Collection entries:
»»
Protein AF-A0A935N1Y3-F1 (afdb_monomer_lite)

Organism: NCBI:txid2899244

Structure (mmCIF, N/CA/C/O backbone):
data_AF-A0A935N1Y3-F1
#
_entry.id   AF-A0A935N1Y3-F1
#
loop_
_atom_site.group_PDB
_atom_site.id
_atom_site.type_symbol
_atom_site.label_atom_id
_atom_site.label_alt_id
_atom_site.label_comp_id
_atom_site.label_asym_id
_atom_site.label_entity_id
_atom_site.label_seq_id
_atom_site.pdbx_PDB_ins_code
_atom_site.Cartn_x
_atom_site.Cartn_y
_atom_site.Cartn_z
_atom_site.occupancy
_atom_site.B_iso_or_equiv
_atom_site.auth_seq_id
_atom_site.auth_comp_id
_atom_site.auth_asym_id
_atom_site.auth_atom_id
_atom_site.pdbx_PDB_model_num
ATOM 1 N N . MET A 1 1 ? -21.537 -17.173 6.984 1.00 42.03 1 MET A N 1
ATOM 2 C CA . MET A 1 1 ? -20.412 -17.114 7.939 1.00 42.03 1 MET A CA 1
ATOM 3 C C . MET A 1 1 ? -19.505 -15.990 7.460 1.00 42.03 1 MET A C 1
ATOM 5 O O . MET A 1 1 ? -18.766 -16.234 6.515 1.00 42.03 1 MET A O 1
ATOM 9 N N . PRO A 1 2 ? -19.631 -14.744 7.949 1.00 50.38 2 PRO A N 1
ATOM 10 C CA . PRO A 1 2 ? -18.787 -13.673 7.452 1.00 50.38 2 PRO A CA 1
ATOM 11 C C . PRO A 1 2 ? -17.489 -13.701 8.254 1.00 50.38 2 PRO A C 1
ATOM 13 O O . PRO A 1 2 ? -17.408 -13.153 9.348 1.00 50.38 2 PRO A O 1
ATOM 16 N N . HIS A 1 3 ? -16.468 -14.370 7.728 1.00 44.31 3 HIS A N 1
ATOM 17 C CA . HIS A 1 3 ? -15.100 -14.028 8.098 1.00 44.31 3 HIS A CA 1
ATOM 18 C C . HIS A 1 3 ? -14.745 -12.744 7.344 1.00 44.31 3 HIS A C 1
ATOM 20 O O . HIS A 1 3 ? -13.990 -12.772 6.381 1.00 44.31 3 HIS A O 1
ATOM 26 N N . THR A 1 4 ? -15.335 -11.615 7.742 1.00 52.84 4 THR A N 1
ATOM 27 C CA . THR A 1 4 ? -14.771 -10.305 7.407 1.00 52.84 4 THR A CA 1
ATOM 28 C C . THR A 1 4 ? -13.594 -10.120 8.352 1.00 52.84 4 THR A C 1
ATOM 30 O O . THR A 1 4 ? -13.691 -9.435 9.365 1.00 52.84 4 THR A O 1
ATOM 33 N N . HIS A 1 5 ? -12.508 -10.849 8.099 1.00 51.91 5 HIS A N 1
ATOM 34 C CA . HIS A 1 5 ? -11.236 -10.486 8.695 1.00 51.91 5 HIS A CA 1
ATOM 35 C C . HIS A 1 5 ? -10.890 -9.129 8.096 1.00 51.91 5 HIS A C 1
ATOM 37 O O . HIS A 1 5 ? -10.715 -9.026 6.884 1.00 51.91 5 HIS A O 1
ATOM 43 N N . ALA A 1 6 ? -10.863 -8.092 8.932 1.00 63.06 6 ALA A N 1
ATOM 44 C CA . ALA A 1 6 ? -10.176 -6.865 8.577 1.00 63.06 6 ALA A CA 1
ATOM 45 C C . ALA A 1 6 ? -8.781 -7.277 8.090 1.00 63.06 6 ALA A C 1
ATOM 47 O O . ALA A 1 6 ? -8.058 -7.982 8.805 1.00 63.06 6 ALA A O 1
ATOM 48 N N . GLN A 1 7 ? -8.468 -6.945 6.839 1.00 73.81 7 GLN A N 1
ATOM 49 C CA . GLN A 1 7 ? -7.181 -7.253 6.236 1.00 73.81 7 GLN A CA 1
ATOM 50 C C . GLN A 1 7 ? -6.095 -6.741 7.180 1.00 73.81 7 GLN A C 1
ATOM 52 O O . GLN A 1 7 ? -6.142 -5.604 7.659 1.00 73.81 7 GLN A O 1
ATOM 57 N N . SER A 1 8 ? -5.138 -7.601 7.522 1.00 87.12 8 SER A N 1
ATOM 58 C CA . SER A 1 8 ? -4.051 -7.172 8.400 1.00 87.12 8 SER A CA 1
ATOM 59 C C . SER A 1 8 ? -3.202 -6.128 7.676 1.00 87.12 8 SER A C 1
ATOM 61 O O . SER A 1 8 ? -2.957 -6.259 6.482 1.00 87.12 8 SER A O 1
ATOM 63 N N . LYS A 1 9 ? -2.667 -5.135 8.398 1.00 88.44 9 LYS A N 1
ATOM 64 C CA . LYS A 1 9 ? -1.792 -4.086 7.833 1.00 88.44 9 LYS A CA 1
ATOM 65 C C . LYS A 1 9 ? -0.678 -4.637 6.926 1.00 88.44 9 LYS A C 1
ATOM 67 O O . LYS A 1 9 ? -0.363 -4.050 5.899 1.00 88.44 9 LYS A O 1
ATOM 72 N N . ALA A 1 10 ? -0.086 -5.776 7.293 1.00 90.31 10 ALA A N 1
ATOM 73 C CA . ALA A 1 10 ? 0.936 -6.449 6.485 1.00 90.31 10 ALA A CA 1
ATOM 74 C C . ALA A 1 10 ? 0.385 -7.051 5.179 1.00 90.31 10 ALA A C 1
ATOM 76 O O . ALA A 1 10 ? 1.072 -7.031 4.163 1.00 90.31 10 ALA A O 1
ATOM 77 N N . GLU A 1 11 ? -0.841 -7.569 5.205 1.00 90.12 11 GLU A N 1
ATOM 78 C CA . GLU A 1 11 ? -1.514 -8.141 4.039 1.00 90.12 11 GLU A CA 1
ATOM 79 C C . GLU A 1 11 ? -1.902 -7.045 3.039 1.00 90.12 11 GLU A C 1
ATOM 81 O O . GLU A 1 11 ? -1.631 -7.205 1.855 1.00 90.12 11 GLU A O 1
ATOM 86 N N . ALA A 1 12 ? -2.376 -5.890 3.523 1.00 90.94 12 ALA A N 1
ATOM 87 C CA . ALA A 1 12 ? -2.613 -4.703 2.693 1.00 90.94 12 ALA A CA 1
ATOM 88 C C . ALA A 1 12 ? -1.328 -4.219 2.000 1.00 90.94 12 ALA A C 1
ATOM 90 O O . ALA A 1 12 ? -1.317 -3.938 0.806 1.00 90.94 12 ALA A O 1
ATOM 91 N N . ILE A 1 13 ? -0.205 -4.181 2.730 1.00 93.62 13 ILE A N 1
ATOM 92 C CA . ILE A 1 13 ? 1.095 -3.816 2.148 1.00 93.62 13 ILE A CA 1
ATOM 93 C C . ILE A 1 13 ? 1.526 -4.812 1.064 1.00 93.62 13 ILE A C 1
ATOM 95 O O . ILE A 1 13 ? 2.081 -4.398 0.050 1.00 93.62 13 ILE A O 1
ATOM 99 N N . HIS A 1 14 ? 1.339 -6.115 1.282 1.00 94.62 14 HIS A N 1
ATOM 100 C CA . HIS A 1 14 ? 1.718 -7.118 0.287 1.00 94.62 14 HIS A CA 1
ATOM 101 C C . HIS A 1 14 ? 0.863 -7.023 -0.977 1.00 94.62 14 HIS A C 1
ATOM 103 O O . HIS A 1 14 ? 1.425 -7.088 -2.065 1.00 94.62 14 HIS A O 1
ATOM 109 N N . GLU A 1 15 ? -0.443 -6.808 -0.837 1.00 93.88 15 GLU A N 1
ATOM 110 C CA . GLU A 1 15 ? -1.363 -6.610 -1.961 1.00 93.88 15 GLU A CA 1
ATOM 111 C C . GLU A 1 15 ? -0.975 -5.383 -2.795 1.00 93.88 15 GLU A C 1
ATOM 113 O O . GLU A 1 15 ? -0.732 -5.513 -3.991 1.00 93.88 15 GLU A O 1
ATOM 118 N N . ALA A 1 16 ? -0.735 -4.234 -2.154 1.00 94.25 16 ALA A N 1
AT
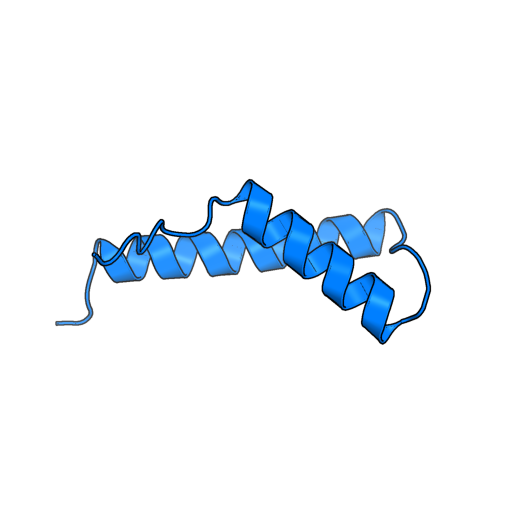OM 119 C CA . ALA A 1 16 ? -0.306 -3.019 -2.850 1.00 94.25 16 ALA A CA 1
ATOM 120 C C . ALA A 1 16 ? 1.029 -3.185 -3.607 1.00 94.25 16 ALA A C 1
ATOM 122 O O . ALA A 1 16 ? 1.269 -2.536 -4.629 1.00 94.25 16 ALA A O 1
ATOM 123 N N . LEU A 1 17 ? 1.934 -4.037 -3.108 1.00 94.69 17 LEU A N 1
ATOM 124 C CA . LEU A 1 17 ? 3.184 -4.356 -3.804 1.00 94.69 17 LEU A CA 1
ATOM 125 C C . LEU A 1 17 ? 2.963 -5.299 -4.992 1.00 94.69 17 LEU A C 1
ATOM 127 O O . LEU A 1 17 ? 3.655 -5.147 -5.999 1.00 94.69 17 LEU A O 1
ATOM 131 N N . ASP A 1 18 ? 2.039 -6.250 -4.874 1.00 95.12 18 ASP A N 1
ATOM 132 C CA . ASP A 1 18 ? 1.677 -7.179 -5.946 1.00 95.12 18 ASP A CA 1
ATOM 133 C C . ASP A 1 18 ? 0.972 -6.437 -7.091 1.00 95.12 18 ASP A C 1
ATOM 135 O O . ASP A 1 18 ? 1.412 -6.515 -8.236 1.00 95.12 18 ASP A O 1
ATOM 139 N N . GLU A 1 19 ? -0.002 -5.579 -6.770 1.00 95.12 19 GLU A N 1
ATOM 140 C CA . GLU A 1 19 ? -0.693 -4.717 -7.738 1.00 95.12 19 GLU A CA 1
ATOM 141 C C . GLU A 1 19 ? 0.277 -3.801 -8.495 1.00 95.12 19 GLU A C 1
ATOM 143 O O . GLU A 1 19 ? 0.163 -3.618 -9.712 1.00 95.12 19 GLU A O 1
ATOM 148 N N . TYR A 1 20 ? 1.273 -3.242 -7.796 1.00 95.19 20 TYR A N 1
ATOM 149 C CA . TYR A 1 20 ? 2.318 -2.440 -8.427 1.00 95.19 20 TYR A CA 1
ATOM 150 C C . TYR A 1 20 ? 3.124 -3.264 -9.437 1.00 95.19 20 TYR A C 1
ATOM 152 O O . TYR A 1 20 ? 3.379 -2.809 -10.554 1.00 95.19 20 TYR A O 1
ATOM 160 N N . GLN A 1 21 ? 3.526 -4.479 -9.056 1.00 94.56 21 GLN A N 1
ATOM 161 C CA . GLN A 1 21 ? 4.295 -5.372 -9.921 1.00 94.56 21 GLN A CA 1
ATOM 162 C C . GLN A 1 21 ? 3.483 -5.854 -11.121 1.00 94.56 21 GLN A C 1
ATOM 164 O O . GLN A 1 21 ? 4.022 -5.905 -12.228 1.00 94.56 21 GLN A O 1
ATOM 169 N N . GLU A 1 22 ? 2.203 -6.162 -10.929 1.00 95.44 22 GLU A N 1
ATOM 170 C CA . GLU A 1 22 ? 1.296 -6.541 -12.008 1.00 95.44 22 GLU A CA 1
ATOM 171 C C . GLU A 1 22 ? 1.106 -5.383 -12.996 1.00 95.44 22 GLU A C 1
ATOM 173 O O . GLU A 1 22 ? 1.227 -5.578 -14.206 1.00 95.44 22 GLU A O 1
ATOM 178 N N . THR A 1 23 ? 0.903 -4.165 -12.485 1.00 95.12 23 THR A N 1
ATOM 179 C CA . THR A 1 23 ? 0.636 -2.966 -13.296 1.00 95.12 23 THR A CA 1
ATOM 180 C C . THR A 1 23 ? 1.872 -2.462 -14.041 1.00 95.12 23 THR A C 1
ATOM 182 O O . THR A 1 23 ? 1.777 -2.029 -15.191 1.00 95.12 23 THR A O 1
ATOM 185 N N . HIS A 1 24 ? 3.041 -2.478 -13.397 1.00 93.44 24 HIS A N 1
ATOM 186 C CA . HIS A 1 24 ? 4.271 -1.906 -13.956 1.00 93.44 24 HIS A CA 1
ATOM 187 C C . HIS A 1 24 ? 5.224 -2.947 -14.547 1.00 93.44 24 HIS A C 1
ATOM 189 O O . HIS A 1 24 ? 6.210 -2.579 -15.187 1.00 93.44 24 HIS A O 1
ATOM 195 N N . HIS A 1 25 ? 4.934 -4.238 -14.371 1.00 93.44 25 HIS A N 1
ATOM 196 C CA . HIS A 1 25 ? 5.751 -5.359 -14.843 1.00 93.44 25 HIS A CA 1
ATOM 197 C C . HIS A 1 25 ? 7.209 -5.324 -14.346 1.00 93.44 25 HIS A C 1
ATOM 199 O O . HIS A 1 25 ? 8.102 -5.913 -14.960 1.00 93.44 25 HIS A O 1
ATOM 205 N N . HIS A 1 26 ? 7.465 -4.644 -13.225 1.00 93.88 26 HIS A N 1
ATOM 206 C CA . HIS A 1 26 ? 8.751 -4.640 -12.537 1.00 93.88 26 HIS A CA 1
ATOM 207 C C . HIS A 1 26 ? 8.569 -4.508 -11.024 1.00 93.88 26 HIS A C 1
ATOM 209 O O . HIS A 1 26 ? 7.567 -3.987 -10.537 1.00 93.88 26 HIS A O 1
ATOM 215 N N . ALA A 1 27 ? 9.571 -4.959 -10.267 1.00 92.06 27 ALA A N 1
ATOM 216 C CA . ALA A 1 27 ? 9.607 -4.745 -8.826 1.00 92.06 27 ALA A CA 1
ATOM 217 C C . ALA A 1 27 ? 9.823 -3.255 -8.505 1.00 92.06 27 ALA A C 1
ATOM 219 O O . ALA A 1 27 ? 10.635 -2.617 -9.183 1.00 92.06 27 ALA A O 1
ATOM 220 N N . PRO A 1 28 ? 9.145 -2.701 -7.485 1.00 93.12 28 PRO A N 1
ATOM 221 C CA . PRO A 1 28 ? 9.382 -1.327 -7.061 1.00 93.12 28 PRO A CA 1
ATOM 222 C C . PRO A 1 28 ? 10.809 -1.167 -6.524 1.00 93.12 28 PRO A C 1
ATOM 224 O O . PRO A 1 28 ? 11.300 -2.021 -5.776 1.00 93.12 28 PRO A O 1
ATOM 227 N N . ASP A 1 29 ? 11.456 -0.052 -6.865 1.00 95.56 29 ASP A N 1
ATOM 228 C CA . ASP A 1 29 ? 12.696 0.385 -6.226 1.00 95.56 29 ASP A CA 1
ATOM 229 C C . ASP A 1 29 ? 12.469 0.682 -4.731 1.00 95.56 29 ASP A
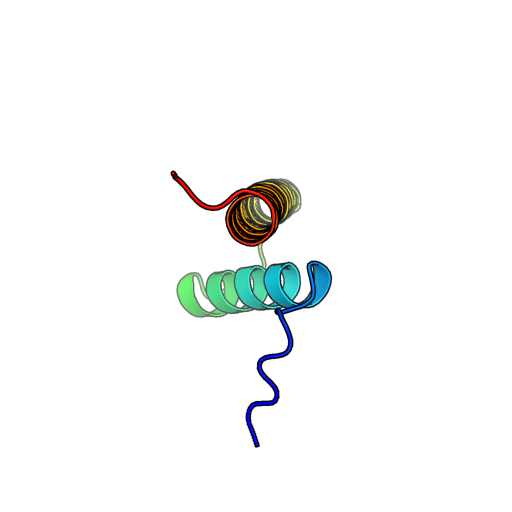 C 1
ATOM 231 O O . ASP A 1 29 ? 11.345 0.848 -4.256 1.00 95.56 29 ASP A O 1
ATOM 235 N N . THR A 1 30 ? 13.556 0.786 -3.971 1.00 95.44 30 THR A N 1
ATOM 236 C CA . THR A 1 30 ? 13.565 1.174 -2.556 1.00 95.44 30 THR A CA 1
ATOM 237 C C . THR A 1 30 ? 12.669 2.380 -2.257 1.00 95.44 30 THR A C 1
ATOM 239 O O . THR A 1 30 ? 11.885 2.336 -1.305 1.00 95.44 30 THR A O 1
ATOM 242 N N . HIS A 1 31 ? 12.750 3.449 -3.056 1.00 96.12 31 HIS A N 1
ATOM 243 C CA . HIS A 1 31 ? 11.943 4.651 -2.825 1.00 96.12 31 HIS A CA 1
ATOM 244 C C . HIS A 1 31 ? 10.463 4.440 -3.155 1.00 96.12 31 HIS A C 1
ATOM 246 O O . HIS A 1 31 ? 9.593 4.902 -2.415 1.00 96.12 31 HIS A O 1
ATOM 252 N N . GLU A 1 32 ? 10.173 3.719 -4.235 1.00 95.94 32 GLU A N 1
ATOM 253 C CA . GLU A 1 32 ? 8.808 3.394 -4.658 1.00 95.94 32 GLU A CA 1
ATOM 254 C C . GLU A 1 32 ? 8.135 2.490 -3.625 1.00 95.94 32 GLU A C 1
ATOM 256 O O . GLU A 1 32 ? 7.030 2.777 -3.172 1.00 95.94 32 GLU A O 1
ATOM 261 N N . LYS A 1 33 ? 8.856 1.473 -3.147 1.00 95.31 33 LYS A N 1
ATOM 262 C CA . LYS A 1 33 ? 8.417 0.588 -2.071 1.00 95.31 33 LYS A CA 1
ATOM 263 C C . LYS A 1 33 ? 8.147 1.361 -0.784 1.00 95.31 33 LYS A C 1
ATOM 265 O O . LYS A 1 33 ? 7.116 1.143 -0.158 1.00 95.31 33 LYS A O 1
ATOM 270 N N . ALA A 1 34 ? 9.033 2.275 -0.386 1.00 96.38 34 ALA A N 1
ATOM 271 C CA . ALA A 1 34 ? 8.816 3.101 0.803 1.00 96.38 34 ALA A CA 1
ATOM 272 C C . ALA A 1 34 ? 7.560 3.978 0.669 1.00 96.38 34 ALA A C 1
ATOM 274 O O . ALA A 1 34 ? 6.785 4.091 1.620 1.00 96.38 34 ALA A O 1
ATOM 275 N N . ARG A 1 35 ? 7.331 4.552 -0.520 1.00 96.00 35 ARG A N 1
ATOM 276 C CA . ARG A 1 35 ? 6.124 5.332 -0.815 1.00 96.00 35 ARG A CA 1
ATOM 277 C C . ARG A 1 35 ? 4.864 4.469 -0.746 1.00 96.00 35 ARG A C 1
ATOM 279 O O . ARG A 1 35 ? 3.931 4.862 -0.057 1.00 96.00 35 ARG A O 1
ATOM 286 N N . LEU A 1 36 ? 4.861 3.308 -1.403 1.00 95.62 36 LEU A N 1
ATOM 287 C CA . LEU A 1 36 ? 3.738 2.362 -1.411 1.00 95.62 36 LEU A CA 1
ATOM 288 C C . LEU A 1 36 ? 3.392 1.895 0.002 1.00 95.62 36 LEU A C 1
ATOM 290 O O . LEU A 1 36 ? 2.236 1.964 0.406 1.00 95.62 36 LEU A O 1
ATOM 294 N N . VAL A 1 37 ? 4.396 1.499 0.790 1.00 95.06 37 VAL A N 1
ATOM 295 C CA . VAL A 1 37 ? 4.190 1.090 2.185 1.00 95.06 37 VAL A CA 1
ATOM 296 C C . VAL A 1 37 ? 3.609 2.244 2.998 1.00 95.06 37 VAL A C 1
ATOM 298 O O . VAL A 1 37 ? 2.631 2.046 3.707 1.00 95.06 37 VAL A O 1
ATOM 301 N N . SER A 1 38 ? 4.171 3.452 2.898 1.00 96.19 38 SER A N 1
ATOM 302 C CA . SER A 1 38 ? 3.681 4.604 3.663 1.00 96.19 38 SER A CA 1
ATOM 30
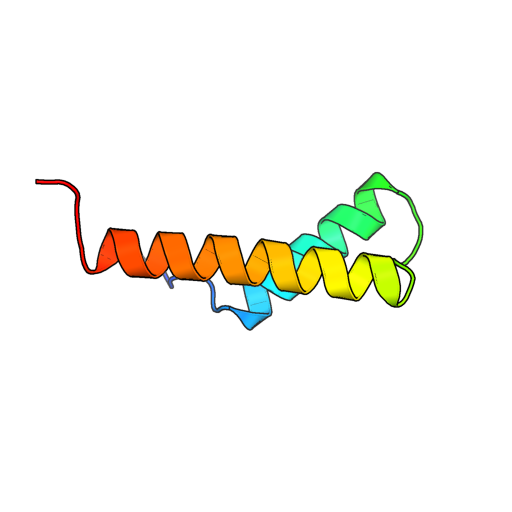3 C C . SER A 1 38 ? 2.241 4.980 3.306 1.00 96.19 38 SER A C 1
ATOM 305 O O . SER A 1 38 ? 1.466 5.316 4.204 1.00 96.19 38 SER A O 1
ATOM 307 N N . ASP A 1 39 ? 1.892 4.948 2.020 1.00 95.94 39 ASP A N 1
ATOM 308 C CA . ASP A 1 39 ? 0.547 5.260 1.529 1.00 95.94 39 ASP A CA 1
ATOM 309 C C . ASP A 1 39 ? -0.469 4.216 2.007 1.00 95.94 39 ASP A C 1
ATOM 311 O O . ASP A 1 39 ? -1.445 4.562 2.674 1.00 95.94 39 ASP A O 1
ATOM 315 N N . THR A 1 40 ? -0.151 2.936 1.804 1.00 95.44 40 THR A N 1
ATOM 316 C CA . THR A 1 40 ? -0.988 1.803 2.222 1.00 95.44 40 THR A CA 1
ATOM 317 C C . THR A 1 40 ? -1.226 1.807 3.729 1.00 95.44 40 THR A C 1
ATOM 319 O O . THR A 1 40 ? -2.351 1.659 4.195 1.00 95.44 40 THR A O 1
ATOM 322 N N . VAL A 1 41 ? -0.173 2.045 4.520 1.00 93.31 41 VAL A N 1
ATOM 323 C CA . VAL A 1 41 ? -0.283 2.174 5.978 1.00 93.31 41 VAL A CA 1
ATOM 324 C C . VAL A 1 41 ? -1.202 3.328 6.368 1.00 93.31 41 VAL A C 1
ATOM 326 O O . VAL A 1 41 ? -2.051 3.153 7.239 1.00 93.31 41 VAL A O 1
ATOM 329 N N . SER
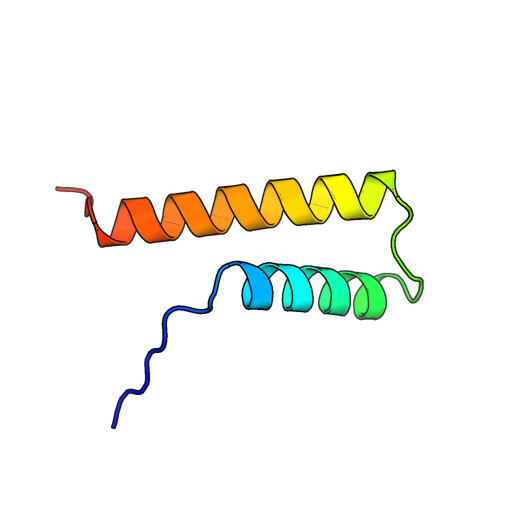 A 1 42 ? -1.054 4.483 5.719 1.00 93.69 42 SER A N 1
ATOM 330 C CA . SER A 1 42 ? -1.872 5.660 6.016 1.00 93.69 42 SER A CA 1
ATOM 331 C C . SER A 1 42 ? -3.343 5.440 5.664 1.00 93.69 42 SER A C 1
ATOM 333 O O . SER A 1 42 ? -4.217 5.981 6.339 1.00 93.69 42 SER A O 1
ATOM 335 N N . GLN A 1 43 ? -3.626 4.681 4.602 1.00 90.50 43 GLN A N 1
ATOM 336 C CA . GLN A 1 43 ? -4.983 4.310 4.206 1.00 90.50 43 GLN A CA 1
ATOM 337 C C . GLN A 1 43 ? -5.603 3.357 5.231 1.00 90.50 43 GLN A C 1
ATOM 339 O O . GLN A 1 43 ? -6.636 3.692 5.808 1.00 90.50 43 GLN A O 1
ATOM 344 N N . TRP A 1 44 ? -4.900 2.273 5.559 1.00 90.06 44 TRP A N 1
ATOM 345 C CA . TRP A 1 44 ? -5.345 1.292 6.547 1.00 90.06 44 TRP A CA 1
ATOM 346 C C . TRP A 1 44 ? -5.627 1.934 7.914 1.00 90.06 44 TRP A C 1
ATOM 348 O O . TRP A 1 44 ? -6.650 1.677 8.540 1.00 90.06 44 TRP A O 1
ATOM 358 N N . GLU A 1 45 ? -4.762 2.848 8.369 1.00 89.19 45 GLU A N 1
ATOM 359 C CA . GLU A 1 45 ? -4.966 3.576 9.629 1.00 89.19 45 GLU A CA 1
ATOM 360 C C . GLU A 1 45 ? -6.223 4.454 9.605 1.00 89.19 45 GLU A C 1
ATOM 362 O O . GLU A 1 45 ? -6.909 4.569 10.620 1.00 89.19 45 GLU A O 1
ATOM 367 N N . ARG A 1 46 ? -6.558 5.063 8.461 1.00 88.88 46 ARG A N 1
ATOM 368 C CA . ARG A 1 46 ? -7.806 5.831 8.319 1.00 88.88 46 ARG A CA 1
ATOM 369 C C . ARG A 1 46 ? -9.028 4.929 8.356 1.00 88.88 46 ARG A C 1
ATOM 371 O O . ARG A 1 46 ? -10.034 5.332 8.932 1.00 88.88 46 ARG A O 1
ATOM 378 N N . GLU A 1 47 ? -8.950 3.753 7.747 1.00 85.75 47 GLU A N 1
««
Beginning at the line with "ATOM 215 N N" and ending at the line with "ATOM 219 O O", reproduce each line of the data above exactly, and add no other lines.

Your solution:
ATOM 215 N N . ALA A 1 27 ? 9.571 -4.959 -10.267 1.00 92.06 27 ALA A N 1
ATOM 216 C CA . ALA A 1 27 ? 9.607 -4.745 -8.826 1.00 92.06 27 ALA A CA 1
ATOM 217 C C . ALA A 1 27 ? 9.823 -3.255 -8.505 1.00 92.06 27 ALA A C 1
ATOM 219 O O . ALA A 1 27 ? 10.635 -2.617 -9.183 1.00 92.06 27 ALA A O 1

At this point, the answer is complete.